У меня как то вылетело из головы то, что должно было произойти. Вернее, сообщив об этом отцу, я надеялся, что этого не произойдет, но судя по заметке в газете, у него или ничего не получилось, или он просто не стал ничего предпринимать. Почему-то мне показалось, что произошло именно последнее. Почему он так поступил? Задавал я себе вопрос и не находил ответа. Ведь он мог, сославшись на поступившие к нему сведения организовать хотя бы проверку, или сделать, что-то еще, чтобы предотвратить пожар. Или хотя бы сделать ущерб от него минимальным.
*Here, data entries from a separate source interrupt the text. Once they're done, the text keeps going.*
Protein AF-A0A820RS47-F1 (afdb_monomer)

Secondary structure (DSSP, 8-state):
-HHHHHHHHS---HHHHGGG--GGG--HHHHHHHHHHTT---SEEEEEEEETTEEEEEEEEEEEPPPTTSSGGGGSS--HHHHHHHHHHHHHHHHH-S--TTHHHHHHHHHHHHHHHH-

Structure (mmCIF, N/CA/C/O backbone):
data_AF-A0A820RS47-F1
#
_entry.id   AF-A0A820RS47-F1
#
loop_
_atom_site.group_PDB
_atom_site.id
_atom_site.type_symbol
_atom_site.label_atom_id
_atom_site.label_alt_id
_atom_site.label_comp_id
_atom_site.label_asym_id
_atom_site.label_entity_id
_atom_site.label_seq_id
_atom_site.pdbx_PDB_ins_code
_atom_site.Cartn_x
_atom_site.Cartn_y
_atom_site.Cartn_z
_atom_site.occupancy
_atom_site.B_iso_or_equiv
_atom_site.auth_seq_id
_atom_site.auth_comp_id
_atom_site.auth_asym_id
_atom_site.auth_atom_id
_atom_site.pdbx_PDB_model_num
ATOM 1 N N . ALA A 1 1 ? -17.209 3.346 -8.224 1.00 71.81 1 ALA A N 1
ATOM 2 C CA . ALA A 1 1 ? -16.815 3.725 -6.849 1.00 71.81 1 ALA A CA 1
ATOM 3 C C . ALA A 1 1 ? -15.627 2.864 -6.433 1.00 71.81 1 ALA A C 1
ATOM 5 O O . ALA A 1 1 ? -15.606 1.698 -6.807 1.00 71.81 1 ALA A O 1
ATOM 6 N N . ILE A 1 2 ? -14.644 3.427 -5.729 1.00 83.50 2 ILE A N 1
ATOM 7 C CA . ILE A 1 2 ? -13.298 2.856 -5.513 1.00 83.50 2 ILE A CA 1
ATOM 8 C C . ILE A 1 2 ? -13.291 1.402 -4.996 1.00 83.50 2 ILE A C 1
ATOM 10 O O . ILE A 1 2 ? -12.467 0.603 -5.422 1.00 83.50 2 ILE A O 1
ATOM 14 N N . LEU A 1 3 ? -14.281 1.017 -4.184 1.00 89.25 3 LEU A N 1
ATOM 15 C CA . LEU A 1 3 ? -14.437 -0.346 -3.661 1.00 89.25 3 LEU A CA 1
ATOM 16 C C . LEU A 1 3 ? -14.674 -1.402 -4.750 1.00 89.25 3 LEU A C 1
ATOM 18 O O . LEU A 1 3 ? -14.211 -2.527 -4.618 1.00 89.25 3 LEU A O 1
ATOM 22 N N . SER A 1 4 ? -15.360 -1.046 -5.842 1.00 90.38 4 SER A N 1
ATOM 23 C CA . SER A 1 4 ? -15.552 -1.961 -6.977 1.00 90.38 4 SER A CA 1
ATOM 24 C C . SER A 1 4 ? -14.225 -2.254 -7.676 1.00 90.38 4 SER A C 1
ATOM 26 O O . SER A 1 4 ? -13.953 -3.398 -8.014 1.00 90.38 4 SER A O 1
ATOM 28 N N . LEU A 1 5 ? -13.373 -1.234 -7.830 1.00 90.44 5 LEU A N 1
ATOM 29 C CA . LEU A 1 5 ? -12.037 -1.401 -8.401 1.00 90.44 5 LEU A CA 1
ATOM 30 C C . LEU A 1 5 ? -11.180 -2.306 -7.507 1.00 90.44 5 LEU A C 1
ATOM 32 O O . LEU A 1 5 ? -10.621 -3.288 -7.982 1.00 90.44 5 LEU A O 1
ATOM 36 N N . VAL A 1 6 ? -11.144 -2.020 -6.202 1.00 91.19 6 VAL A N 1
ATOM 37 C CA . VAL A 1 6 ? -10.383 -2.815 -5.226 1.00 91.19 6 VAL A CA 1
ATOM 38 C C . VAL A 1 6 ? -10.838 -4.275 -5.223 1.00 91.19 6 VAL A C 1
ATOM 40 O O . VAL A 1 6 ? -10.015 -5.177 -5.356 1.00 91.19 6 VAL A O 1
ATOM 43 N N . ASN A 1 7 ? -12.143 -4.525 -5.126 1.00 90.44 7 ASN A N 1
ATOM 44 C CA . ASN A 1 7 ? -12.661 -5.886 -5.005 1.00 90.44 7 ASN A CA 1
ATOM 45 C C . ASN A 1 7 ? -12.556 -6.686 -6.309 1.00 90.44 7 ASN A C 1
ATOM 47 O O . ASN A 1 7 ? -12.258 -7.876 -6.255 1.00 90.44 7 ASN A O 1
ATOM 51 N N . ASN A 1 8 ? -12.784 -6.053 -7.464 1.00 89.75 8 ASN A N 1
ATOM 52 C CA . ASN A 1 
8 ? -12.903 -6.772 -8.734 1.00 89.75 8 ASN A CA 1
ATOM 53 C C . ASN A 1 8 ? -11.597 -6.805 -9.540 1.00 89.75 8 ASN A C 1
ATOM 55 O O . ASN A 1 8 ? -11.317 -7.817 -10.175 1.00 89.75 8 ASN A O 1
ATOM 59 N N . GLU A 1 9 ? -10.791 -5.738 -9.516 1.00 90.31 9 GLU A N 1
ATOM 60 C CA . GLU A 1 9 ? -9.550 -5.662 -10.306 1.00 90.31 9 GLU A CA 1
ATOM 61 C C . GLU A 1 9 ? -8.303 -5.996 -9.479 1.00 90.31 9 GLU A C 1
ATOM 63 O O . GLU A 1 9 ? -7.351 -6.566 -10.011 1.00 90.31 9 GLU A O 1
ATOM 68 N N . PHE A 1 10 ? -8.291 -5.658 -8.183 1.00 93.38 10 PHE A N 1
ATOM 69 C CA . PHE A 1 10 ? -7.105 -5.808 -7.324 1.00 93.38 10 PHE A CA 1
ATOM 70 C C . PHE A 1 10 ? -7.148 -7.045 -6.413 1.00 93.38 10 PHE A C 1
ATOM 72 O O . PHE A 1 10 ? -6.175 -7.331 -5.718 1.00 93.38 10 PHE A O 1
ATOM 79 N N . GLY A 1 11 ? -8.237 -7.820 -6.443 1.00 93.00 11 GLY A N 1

Но ведь он не сделал этого.
Заметка, прочитанная мною в газете, полностью повторяла ту, что я читал в прошлой жизни. Почему-то память выдавала, мне именно это. Что, или кто помешал ему сделать это?
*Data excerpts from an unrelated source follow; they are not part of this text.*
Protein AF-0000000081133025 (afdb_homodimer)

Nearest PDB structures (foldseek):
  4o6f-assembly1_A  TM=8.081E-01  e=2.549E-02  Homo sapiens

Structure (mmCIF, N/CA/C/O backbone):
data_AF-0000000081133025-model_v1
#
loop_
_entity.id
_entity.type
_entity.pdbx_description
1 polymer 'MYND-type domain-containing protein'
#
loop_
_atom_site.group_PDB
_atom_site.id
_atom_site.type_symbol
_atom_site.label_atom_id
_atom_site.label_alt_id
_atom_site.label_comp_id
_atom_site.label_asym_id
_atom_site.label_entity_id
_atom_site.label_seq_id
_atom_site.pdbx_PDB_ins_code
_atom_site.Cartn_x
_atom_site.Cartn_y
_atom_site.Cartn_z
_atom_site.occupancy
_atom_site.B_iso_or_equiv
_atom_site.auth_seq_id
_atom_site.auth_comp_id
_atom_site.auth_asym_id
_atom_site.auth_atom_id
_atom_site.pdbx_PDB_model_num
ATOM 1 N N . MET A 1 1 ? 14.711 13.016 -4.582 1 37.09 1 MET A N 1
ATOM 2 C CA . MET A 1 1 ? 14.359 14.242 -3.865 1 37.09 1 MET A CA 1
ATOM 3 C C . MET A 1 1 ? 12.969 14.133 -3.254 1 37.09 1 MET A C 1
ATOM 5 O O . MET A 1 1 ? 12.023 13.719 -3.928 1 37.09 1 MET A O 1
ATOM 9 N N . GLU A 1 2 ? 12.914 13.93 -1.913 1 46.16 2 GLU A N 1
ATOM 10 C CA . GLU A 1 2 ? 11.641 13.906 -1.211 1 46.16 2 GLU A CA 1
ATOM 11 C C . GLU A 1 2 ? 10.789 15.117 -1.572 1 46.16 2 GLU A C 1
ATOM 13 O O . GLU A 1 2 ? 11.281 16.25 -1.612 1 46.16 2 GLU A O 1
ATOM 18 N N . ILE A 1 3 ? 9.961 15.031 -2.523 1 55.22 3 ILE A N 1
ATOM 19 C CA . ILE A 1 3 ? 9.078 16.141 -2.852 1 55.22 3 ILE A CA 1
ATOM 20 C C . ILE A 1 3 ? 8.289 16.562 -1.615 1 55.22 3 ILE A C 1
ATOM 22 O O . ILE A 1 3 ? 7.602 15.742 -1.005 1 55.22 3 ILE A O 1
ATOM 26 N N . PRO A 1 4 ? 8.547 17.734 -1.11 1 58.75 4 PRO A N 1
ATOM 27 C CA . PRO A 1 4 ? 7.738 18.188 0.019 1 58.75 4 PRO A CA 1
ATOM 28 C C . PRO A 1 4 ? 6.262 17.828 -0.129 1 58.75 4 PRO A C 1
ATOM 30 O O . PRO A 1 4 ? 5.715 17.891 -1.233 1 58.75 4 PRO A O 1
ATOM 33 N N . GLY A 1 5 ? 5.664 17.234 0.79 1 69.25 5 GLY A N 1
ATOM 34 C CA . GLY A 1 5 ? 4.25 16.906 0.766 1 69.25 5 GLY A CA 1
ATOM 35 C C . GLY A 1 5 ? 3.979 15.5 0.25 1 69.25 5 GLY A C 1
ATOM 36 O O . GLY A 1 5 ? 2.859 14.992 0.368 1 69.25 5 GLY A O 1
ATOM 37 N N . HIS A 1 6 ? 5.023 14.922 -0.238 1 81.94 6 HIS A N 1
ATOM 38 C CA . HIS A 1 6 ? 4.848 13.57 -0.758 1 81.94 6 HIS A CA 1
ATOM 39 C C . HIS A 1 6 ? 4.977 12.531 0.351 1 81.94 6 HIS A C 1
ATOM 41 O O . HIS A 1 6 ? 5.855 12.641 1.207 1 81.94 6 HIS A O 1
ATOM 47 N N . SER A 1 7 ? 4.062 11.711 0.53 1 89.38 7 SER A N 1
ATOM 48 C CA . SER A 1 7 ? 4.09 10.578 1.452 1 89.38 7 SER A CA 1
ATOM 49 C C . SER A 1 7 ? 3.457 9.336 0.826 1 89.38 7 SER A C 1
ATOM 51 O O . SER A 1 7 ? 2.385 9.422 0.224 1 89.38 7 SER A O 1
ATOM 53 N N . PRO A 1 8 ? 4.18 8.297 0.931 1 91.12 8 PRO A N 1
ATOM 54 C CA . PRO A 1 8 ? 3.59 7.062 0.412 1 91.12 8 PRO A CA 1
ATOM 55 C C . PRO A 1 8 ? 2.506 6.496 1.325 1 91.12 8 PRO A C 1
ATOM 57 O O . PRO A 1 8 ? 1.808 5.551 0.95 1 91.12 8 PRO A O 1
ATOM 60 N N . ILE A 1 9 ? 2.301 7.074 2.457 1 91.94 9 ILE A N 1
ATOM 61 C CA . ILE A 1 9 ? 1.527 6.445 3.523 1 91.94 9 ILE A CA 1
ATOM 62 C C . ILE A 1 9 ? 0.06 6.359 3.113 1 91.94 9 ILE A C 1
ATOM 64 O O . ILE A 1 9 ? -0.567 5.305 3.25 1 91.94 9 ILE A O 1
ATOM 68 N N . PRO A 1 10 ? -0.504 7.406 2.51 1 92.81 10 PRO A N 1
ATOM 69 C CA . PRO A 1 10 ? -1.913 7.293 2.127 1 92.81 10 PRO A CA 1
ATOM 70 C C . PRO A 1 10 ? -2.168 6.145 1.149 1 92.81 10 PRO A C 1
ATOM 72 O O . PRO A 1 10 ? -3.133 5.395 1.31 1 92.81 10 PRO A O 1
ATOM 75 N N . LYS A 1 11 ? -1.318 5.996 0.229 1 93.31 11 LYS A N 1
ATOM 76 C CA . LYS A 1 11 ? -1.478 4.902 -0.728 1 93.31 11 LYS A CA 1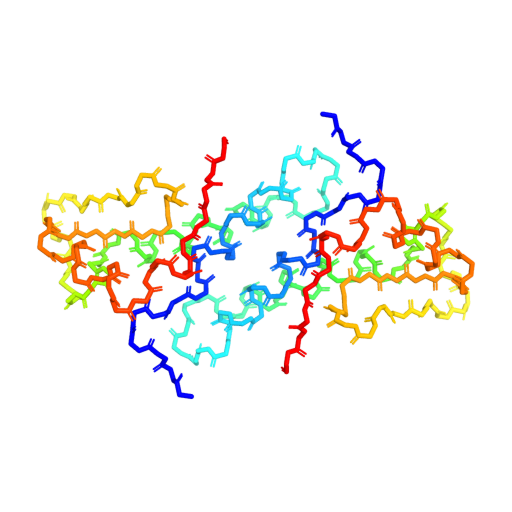
ATOM 77 C C . LYS A 1 11 ? -1.194 3.553 -0.073 1 93.31 11 LYS A C 1
ATOM 79 O O . LYS A 1 11 ? -1.891 2.572 -0.338 1 93.31 11 LYS A O 1
ATOM 84 N N . ALA A 1 12 ? -0.196 3.496 0.773 1 93.62 12 ALA A N 1
ATOM 85 C CA . ALA A 1 12 ? 0.095 2.266 1.504 1 93.62 12 ALA A CA 1
ATOM 86 C C . ALA A 1 12 ? -1.105 1.826 2.338 1 93.62 12 ALA A C 1
ATOM 88 O O . ALA A 1 12 ? -1.515 0.664 2.283 1 93.62 12 ALA A O 1
ATOM 89 N N . LEU A 1 13 ? -1.647 2.775 3.041 1 93.31 13 LEU A N 1
ATOM 90 C CA . LEU A 1 13 ? -2.805 2.463 3.873 1 93.31 13 LEU A CA 1
ATOM 91 C C . LEU A 1 13 ? -3.988 2.029 3.016 1 93.31 13 LEU A C 1
ATOM 93 O O . LEU A 1 13 ? -4.672 1.055 3.342 1 93.31 13 LEU A O 1
ATOM 97 N N . PHE A 1 14 ? -4.234 2.65 1.987 1 93.69 14 PHE A N 1
ATOM 98 C CA . PHE A 1 14 ? -5.379 2.359 1.128 1 93.69 14 PHE A CA 1
ATOM 99 C C . PHE A 1 14 ? -5.281 0.95 0.558 1 93.69 14 PHE A C 1
ATOM 101 O O . PHE A 1 14 ? -6.203 0.146 0.713 1 93.69 14 PHE A O 1
ATOM 108 N N . TRP A 1 15 ? -4.223 0.72 -0.074 1 93.31 15 TRP A N 1
ATOM 109 C CA . TRP A 1 15 ? -4.09 -0.559 -0.763 1 93.31 15 TRP A CA 1
ATOM 110 C C . TRP A 1 15 ? -4.016 -1.71 0.234 1 93.31 15 TRP A C 1
ATOM 112 O O . TRP A 1 15 ? -4.492 -2.812 -0.041 1 93.31 15 TRP A O 1
ATOM 122 N N . ALA A 1 16 ? -3.414 -1.518 1.375 1 93.19 16 ALA A N 1
ATOM 123 C CA . ALA A 1 16 ? -3.4 -2.539 2.418 1 93.19 16 ALA A CA 1
ATOM 124 C C . ALA A 1 16 ? -4.812 -2.826 2.924 1 93.19 16 ALA A C 1
ATOM 126 O O . ALA A 1 16 ? -5.184 -3.984 3.121 1 93.19 16 ALA A O 1
ATOM 127 N N . ARG A 1 17 ? -5.57 -1.785 3.111 1 92.88 17 ARG A N 1
ATOM 128 C CA . ARG A 1 17 ? -6.949 -1.972 3.549 1 92.88 17 ARG A CA 1
ATOM 129 C C . ARG A 1 17 ? -7.766 -2.697 2.484 1 92.88 17 ARG A C 1
ATOM 131 O O . ARG A 1 17 ? -8.609 -3.539 2.805 1 92.88 17 ARG A O 1
ATOM 138 N N . LYS A 1 18 ? -7.516 -2.332 1.307 1 92.12 18 LYS A N 1
ATOM 139 C CA . LYS A 1 18 ? -8.188 -3.02 0.206 1 92.12 18 LYS A CA 1
ATOM 140 C C . LYS A 1 18 ? -7.871 -4.516 0.22 1 92.12 18 LYS A C 1
ATOM 142 O O . LYS A 1 18 ? -8.75 -5.34 -0.048 1 92.12 18 LYS A O 1
ATOM 147 N N . ALA A 1 19 ? -6.629 -4.859 0.444 1 90.31 19 ALA A N 1
ATOM 148 C CA . ALA A 1 19 ? -6.227 -6.262 0.517 1 90.31 19 ALA A CA 1
ATOM 149 C C . ALA A 1 19 ? -6.98 -6.992 1.626 1 90.31 19 ALA A C 1
ATOM 151 O O . ALA A 1 19 ? -7.328 -8.164 1.479 1 90.31 19 ALA A O 1
ATOM 152 N N . LEU A 1 20 ? -7.297 -6.324 2.66 1 91.94 20 LEU A N 1
ATOM 153 C CA . LEU A 1 20 ? -7.945 -6.914 3.826 1 91.94 20 LEU A CA 1
ATOM 154 C C . LEU A 1 20 ? -9.422 -7.164 3.553 1 91.94 20 LEU A C 1
ATOM 156 O O . LEU A 1 20 ? -10.102 -7.84 4.332 1 91.94 20 LEU A O 1
ATOM 160 N N . GLU A 1 21 ? -9.922 -6.594 2.506 1 90 21 GLU A N 1
ATOM 161 C CA . GLU A 1 21 ? -11.32 -6.84 2.16 1 90 21 GLU A CA 1
ATOM 162 C C . GLU A 1 21 ? -11.547 -8.305 1.796 1 90 21 GLU A C 1
ATOM 164 O O . GLU A 1 21 ? -12.68 -8.789 1.842 1 90 21 GLU A O 1
ATOM 169 N N . ASP A 1 22 ? -10.477 -8.898 1.353 1 85.5 22 ASP A N 1
ATOM 170 C CA . ASP A 1 22 ? -10.531 -10.344 1.142 1 85.5 22 ASP A CA 1
ATOM 171 C C . ASP A 1 22 ? -10.484 -11.094 2.469 1 85.5 22 ASP A C 1
ATOM 173 O O . ASP A 1 22 ? -9.461 -11.078 3.158 1 85.5 22 ASP A O 1
ATOM 177 N N . ASP A 1 23 ? -11.516 -11.797 2.797 1 85.81 23 ASP A N 1
ATOM 178 C CA . ASP A 1 23 ? -11.641 -12.477 4.086 1 85.81 23 ASP A CA 1
ATOM 179 C C . ASP A 1 23 ? -10.617 -13.594 4.223 1 85.81 23 ASP A C 1
ATOM 181 O O . ASP A 1 23 ? -10.281 -14 5.336 1 85.81 23 ASP A O 1
ATOM 185 N N . SER A 1 24 ? -10.18 -14.094 3.078 1 83.56 24 SER A N 1
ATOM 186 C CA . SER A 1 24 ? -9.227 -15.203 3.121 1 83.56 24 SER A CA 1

Вопросы роились в моей голове, переплетаясь самыми невероятными домыслами. Даже сестра не на шутку испугалась, заглянув случайно в мои мысли.
— "Что с тобой происходит?" — передала она мне. — "У тебя настолько странные и запутанные мысли, что я так и не поняла, о чем ты думаешь?!"
— " Помнишь последнюю мою встречу с отцом? Здесь, в школе. Ты же "присутствовала" при нашем разговоре" — ответил я ей.
— "Что-то о пожаре в Москве?"
— "Да. Я надеялся, что отец сможет предотвратить его. Но похоже он ничего не стал делать. Вот я и задаюсь вопросом, почему?!"
— "Может быть проще спросить у него?"
— "Может и проще..." — ответил я. — "Но пока я не услышу ответа, вряд ли буду более спокоен".
— " Позвони ему"
— "Знаешь, почему то мне не хочется этого делать сейчас. Я немного не в себе, от таких новостей".
— "Никуда не уходи, я уже подхожу к тебе"
Мы еще некоторое время гуляли с сестрой по парку, держась за руки. Молча. И не нужно было слов. Мы с самого рождения понимали друг друга, даже тогда, когда еще не умели разговаривать. Почему-то ее присутствие, всегда привносит мне покой в душу.
Я решил, что не буду ни о чем расспрашивать отца. Если он сочтет нужным, то сам расскажет, почему он так поступил. Если же нет?! Что ж будем считать, что я не нашел в нем того человека, который бы смог помочь мне.
8 Марта, я нарвал в парке букет тюльпанов, подарив их сестре, хотя для этого и пришлось вставать посередине ночи и постоянно оглядываться, боясь нарваться на дежурного по Школе. Чуть позже, позвонил домой и поздравил с праздником мать. К моему сожалению, мне не удалось вырваться в увольнение. Это был вторник, хотя и праздничный день. По общему согласию, мы перекрыли все наряды мужским составом дивизиона, и упросили комдива отпустить всех девчонок, в честь праздника, в увольнение. Отец предложил договориться с командиром, но я отказался. Поэтому встреча с ним произошла только в конце месяца 26 марта, в субботу.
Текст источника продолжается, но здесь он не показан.